■ Stored records
________
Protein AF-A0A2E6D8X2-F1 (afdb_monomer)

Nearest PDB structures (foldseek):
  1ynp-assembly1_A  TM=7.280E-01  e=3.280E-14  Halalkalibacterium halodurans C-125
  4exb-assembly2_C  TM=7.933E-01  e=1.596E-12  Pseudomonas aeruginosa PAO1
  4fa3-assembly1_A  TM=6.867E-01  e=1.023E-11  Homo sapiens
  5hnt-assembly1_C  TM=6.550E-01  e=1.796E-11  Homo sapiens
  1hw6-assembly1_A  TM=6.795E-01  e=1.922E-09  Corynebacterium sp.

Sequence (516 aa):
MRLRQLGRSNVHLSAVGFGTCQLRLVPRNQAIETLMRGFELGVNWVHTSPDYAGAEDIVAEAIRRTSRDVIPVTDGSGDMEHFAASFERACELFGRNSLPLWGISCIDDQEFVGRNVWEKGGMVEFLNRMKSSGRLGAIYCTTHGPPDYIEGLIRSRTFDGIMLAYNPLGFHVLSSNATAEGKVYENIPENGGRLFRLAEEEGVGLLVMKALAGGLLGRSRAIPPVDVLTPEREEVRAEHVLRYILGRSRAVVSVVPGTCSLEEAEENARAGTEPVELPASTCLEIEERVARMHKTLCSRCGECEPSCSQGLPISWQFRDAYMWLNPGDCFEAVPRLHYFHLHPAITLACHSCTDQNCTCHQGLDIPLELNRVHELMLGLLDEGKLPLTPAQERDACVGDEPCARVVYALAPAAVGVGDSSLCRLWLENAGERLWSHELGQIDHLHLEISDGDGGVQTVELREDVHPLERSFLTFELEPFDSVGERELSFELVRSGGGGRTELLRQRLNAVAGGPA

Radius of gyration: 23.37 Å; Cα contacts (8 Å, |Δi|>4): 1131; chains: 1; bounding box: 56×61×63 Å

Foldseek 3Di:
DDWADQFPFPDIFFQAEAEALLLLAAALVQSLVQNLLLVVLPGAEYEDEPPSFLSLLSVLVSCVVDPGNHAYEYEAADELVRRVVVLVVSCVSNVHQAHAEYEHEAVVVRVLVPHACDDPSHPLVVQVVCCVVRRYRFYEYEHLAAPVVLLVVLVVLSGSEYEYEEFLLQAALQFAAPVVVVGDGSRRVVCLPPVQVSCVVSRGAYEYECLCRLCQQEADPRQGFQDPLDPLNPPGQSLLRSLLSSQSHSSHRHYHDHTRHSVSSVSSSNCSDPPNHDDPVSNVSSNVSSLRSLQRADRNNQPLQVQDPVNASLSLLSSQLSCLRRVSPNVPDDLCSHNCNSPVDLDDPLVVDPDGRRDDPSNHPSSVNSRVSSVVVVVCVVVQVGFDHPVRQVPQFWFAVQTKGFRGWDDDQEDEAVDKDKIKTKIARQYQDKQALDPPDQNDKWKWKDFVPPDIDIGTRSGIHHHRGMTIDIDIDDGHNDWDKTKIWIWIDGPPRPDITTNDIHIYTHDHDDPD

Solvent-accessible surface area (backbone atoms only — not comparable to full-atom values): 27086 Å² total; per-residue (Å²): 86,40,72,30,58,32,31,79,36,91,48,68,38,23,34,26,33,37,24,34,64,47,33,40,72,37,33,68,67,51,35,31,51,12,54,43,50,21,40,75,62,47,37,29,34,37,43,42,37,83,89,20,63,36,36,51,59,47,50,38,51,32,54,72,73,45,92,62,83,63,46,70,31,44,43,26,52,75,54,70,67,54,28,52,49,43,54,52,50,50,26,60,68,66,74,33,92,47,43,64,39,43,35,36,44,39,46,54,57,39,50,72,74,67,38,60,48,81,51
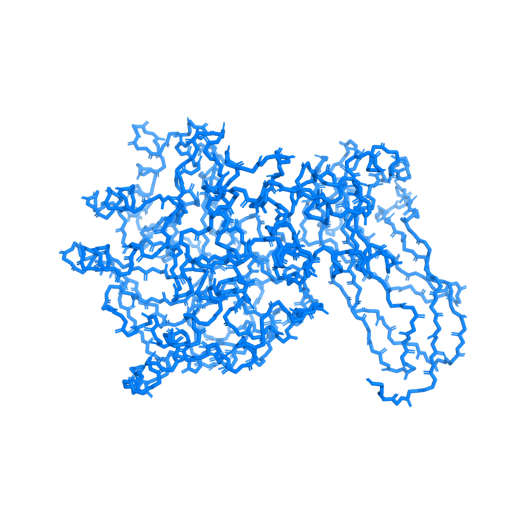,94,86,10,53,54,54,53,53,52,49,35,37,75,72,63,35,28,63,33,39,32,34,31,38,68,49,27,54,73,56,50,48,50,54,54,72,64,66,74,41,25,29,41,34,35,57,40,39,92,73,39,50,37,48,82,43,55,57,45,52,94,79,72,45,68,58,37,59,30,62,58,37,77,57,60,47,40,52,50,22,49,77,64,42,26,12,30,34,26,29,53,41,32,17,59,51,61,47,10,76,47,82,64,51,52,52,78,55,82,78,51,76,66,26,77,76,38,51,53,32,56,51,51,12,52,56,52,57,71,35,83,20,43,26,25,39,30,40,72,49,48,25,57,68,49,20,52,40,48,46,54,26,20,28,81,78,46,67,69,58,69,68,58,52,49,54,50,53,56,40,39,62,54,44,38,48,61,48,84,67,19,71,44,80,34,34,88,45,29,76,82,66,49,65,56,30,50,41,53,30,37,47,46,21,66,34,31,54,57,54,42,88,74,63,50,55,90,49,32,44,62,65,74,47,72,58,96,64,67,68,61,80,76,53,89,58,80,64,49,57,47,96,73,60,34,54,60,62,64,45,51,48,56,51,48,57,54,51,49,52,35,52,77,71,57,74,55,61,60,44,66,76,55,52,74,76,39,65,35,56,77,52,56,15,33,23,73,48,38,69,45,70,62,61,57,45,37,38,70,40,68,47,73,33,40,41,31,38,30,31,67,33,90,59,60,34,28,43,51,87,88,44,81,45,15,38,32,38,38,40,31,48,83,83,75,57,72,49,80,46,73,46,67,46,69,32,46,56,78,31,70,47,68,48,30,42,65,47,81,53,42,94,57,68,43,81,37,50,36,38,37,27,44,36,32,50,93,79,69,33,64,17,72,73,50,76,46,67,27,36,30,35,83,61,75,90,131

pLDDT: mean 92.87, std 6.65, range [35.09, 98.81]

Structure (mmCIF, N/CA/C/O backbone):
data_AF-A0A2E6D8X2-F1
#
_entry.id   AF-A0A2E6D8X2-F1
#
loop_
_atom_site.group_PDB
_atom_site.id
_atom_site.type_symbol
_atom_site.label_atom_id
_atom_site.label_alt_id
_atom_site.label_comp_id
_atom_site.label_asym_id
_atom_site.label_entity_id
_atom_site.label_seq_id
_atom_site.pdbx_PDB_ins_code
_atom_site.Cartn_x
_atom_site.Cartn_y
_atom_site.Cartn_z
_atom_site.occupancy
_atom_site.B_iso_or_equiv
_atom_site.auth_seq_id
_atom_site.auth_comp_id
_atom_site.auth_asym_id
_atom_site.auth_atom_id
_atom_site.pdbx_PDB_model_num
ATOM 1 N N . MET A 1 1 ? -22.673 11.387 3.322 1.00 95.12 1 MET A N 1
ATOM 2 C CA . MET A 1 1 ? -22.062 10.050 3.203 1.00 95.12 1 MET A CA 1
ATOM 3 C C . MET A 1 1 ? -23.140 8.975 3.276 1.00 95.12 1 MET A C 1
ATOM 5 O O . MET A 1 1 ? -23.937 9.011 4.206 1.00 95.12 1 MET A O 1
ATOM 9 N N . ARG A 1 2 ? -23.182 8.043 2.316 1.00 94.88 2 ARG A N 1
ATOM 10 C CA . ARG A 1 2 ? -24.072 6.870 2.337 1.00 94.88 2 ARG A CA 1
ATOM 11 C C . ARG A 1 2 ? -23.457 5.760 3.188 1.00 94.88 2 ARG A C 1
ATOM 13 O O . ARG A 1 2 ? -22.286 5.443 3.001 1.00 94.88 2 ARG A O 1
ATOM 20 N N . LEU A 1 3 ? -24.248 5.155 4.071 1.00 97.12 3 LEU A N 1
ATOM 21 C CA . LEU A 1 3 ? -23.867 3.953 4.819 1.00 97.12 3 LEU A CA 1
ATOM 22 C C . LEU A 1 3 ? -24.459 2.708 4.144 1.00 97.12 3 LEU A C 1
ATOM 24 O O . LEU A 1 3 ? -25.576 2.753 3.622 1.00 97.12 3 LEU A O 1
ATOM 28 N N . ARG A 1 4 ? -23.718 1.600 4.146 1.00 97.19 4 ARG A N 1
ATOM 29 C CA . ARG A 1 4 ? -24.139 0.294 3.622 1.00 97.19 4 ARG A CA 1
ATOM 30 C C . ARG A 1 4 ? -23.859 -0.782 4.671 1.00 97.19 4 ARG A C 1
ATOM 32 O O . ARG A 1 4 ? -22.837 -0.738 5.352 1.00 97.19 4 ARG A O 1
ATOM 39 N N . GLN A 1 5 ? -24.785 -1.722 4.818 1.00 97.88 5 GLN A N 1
________
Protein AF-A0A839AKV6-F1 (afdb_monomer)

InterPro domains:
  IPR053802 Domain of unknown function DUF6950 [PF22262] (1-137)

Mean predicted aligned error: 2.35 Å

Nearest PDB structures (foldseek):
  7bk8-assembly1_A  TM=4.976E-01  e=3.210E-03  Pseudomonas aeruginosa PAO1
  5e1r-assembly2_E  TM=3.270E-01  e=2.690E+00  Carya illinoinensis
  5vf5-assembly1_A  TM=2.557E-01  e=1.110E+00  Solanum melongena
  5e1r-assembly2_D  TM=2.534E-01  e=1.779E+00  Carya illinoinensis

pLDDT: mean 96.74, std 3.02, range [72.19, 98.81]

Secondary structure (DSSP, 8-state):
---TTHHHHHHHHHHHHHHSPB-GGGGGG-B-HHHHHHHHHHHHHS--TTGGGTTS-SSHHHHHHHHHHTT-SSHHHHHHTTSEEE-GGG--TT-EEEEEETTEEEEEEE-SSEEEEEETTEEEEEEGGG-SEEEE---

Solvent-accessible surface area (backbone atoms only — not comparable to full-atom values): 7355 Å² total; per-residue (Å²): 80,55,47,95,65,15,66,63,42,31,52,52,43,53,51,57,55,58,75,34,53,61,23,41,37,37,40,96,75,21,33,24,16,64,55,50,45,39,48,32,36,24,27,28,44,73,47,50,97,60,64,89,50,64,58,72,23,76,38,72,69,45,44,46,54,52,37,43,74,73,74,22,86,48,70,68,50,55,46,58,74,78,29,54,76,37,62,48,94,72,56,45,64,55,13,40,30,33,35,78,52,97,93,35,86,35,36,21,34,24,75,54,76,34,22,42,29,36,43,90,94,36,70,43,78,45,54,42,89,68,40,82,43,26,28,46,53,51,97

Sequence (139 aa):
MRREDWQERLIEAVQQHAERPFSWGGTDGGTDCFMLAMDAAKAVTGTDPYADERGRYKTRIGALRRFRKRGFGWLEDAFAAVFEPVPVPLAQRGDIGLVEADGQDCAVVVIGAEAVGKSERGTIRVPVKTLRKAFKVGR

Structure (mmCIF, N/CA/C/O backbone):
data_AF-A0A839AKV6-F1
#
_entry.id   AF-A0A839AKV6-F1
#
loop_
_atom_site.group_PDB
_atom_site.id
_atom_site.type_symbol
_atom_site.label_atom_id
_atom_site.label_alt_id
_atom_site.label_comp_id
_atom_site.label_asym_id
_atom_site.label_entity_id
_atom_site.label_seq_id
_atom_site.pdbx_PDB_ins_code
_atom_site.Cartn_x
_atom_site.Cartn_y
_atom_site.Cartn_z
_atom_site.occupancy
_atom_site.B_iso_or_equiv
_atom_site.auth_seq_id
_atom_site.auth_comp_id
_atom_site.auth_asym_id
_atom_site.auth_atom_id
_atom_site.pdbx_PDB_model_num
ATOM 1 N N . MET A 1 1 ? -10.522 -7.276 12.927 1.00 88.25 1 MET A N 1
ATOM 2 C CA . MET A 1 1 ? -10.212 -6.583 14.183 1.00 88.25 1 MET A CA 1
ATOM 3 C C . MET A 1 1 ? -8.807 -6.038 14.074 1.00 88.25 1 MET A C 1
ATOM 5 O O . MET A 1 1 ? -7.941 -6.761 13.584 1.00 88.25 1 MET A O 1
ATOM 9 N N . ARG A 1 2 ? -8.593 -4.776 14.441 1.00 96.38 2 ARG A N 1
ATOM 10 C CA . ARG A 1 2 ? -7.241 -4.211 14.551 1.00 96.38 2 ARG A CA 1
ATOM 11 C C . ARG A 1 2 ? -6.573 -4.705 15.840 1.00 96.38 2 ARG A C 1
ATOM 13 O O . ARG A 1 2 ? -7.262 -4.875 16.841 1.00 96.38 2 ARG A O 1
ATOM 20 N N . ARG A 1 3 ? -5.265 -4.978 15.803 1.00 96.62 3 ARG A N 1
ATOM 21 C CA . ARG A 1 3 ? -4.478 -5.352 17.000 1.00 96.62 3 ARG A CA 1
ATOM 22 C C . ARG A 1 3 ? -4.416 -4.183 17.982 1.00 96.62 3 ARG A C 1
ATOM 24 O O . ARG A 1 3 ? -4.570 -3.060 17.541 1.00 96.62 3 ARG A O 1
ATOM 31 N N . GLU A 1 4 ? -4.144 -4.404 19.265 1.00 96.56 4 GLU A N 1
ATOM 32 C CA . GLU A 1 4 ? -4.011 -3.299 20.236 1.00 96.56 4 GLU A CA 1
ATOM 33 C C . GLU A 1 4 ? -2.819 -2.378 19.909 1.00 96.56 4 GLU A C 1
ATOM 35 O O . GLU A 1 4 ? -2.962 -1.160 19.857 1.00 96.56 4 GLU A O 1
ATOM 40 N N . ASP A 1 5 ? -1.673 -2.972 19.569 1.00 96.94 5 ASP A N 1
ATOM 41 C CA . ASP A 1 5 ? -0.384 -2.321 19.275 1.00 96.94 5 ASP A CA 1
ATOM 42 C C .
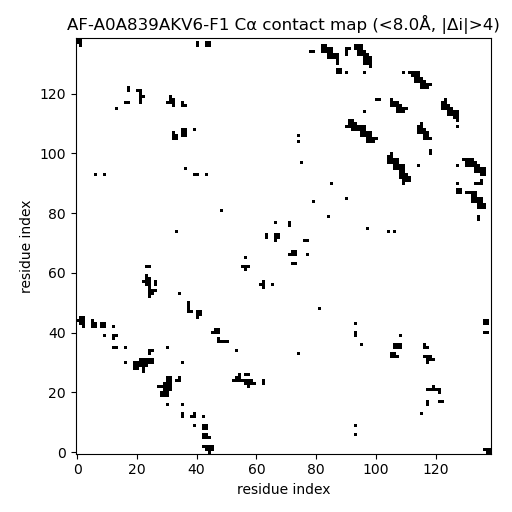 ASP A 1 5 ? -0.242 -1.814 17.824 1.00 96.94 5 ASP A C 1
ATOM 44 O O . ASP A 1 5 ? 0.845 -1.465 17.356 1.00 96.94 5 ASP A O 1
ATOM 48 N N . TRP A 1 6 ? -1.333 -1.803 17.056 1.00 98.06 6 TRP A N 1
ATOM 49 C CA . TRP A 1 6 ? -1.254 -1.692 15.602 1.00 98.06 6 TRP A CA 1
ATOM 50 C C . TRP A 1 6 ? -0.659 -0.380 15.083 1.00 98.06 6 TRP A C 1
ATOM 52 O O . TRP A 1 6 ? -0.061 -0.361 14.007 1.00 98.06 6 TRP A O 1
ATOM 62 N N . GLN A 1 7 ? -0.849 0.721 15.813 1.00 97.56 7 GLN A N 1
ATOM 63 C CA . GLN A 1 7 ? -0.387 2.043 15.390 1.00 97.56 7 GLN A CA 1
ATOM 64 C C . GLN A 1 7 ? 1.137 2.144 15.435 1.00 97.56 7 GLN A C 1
________
■ PROBLEM
Whenever a line of the data includes "total", copy that line.

■ SOLUTION TO THIS EXERCISE
Solvent-accessible surface area (backbone atoms only — not comparable to full-atom values): 27086 Å² total; per-residue (Å²): 86,40,72,30,58,32,31,79,36,91,48,68,38,23,34,26,33,37,24,34,64,47,33,40,72,37,33,68,67,51,35,31,51,12,54,43,50,21,40,75,62,47,37,29,34,37,43,42,37,83,89,20,63,36,36,51,59,47,50,38,51,32,54,72,73,45,92,62,83,63,46,70,31,44,43,26,52,75,54,70,67,54,28,52,49,43,54,52,50,50,26,60,68,66,74,33,92,47,43,64,39,43,35,36,44,39,46,54,57,39,50,72,74,67,38,60,48,81,51
Solvent-accessible surface area (backbone atoms only — not comparable to full-atom values): 7355 Å² total; per-residue (Å²): 80,55,47,95,65,15,66,63,42,31,52,52,43,53,51,57,55,58,75,34,53,61,23,41,37,37,40,96,75,21,33,24,16,64,55,50,45,39,48,32,36,24,27,28,44,73,47,50,97,60,64,89,50,64,58,72,23,76,38,72,69,45,44,46,54,52,37,43,74,73,74,22,86,48,70,68,50,55,46,58,74,78,29,54,76,37,62,48,94,72,56,45,64,55,13,40,30,33,35,78,52,97,93,35,86,35,36,21,34,24,75,54,76,34,22,42,29,36,43,90,94,36,70,43,78,45,54,42,89,68,40,82,43,26,28,46,53,51,97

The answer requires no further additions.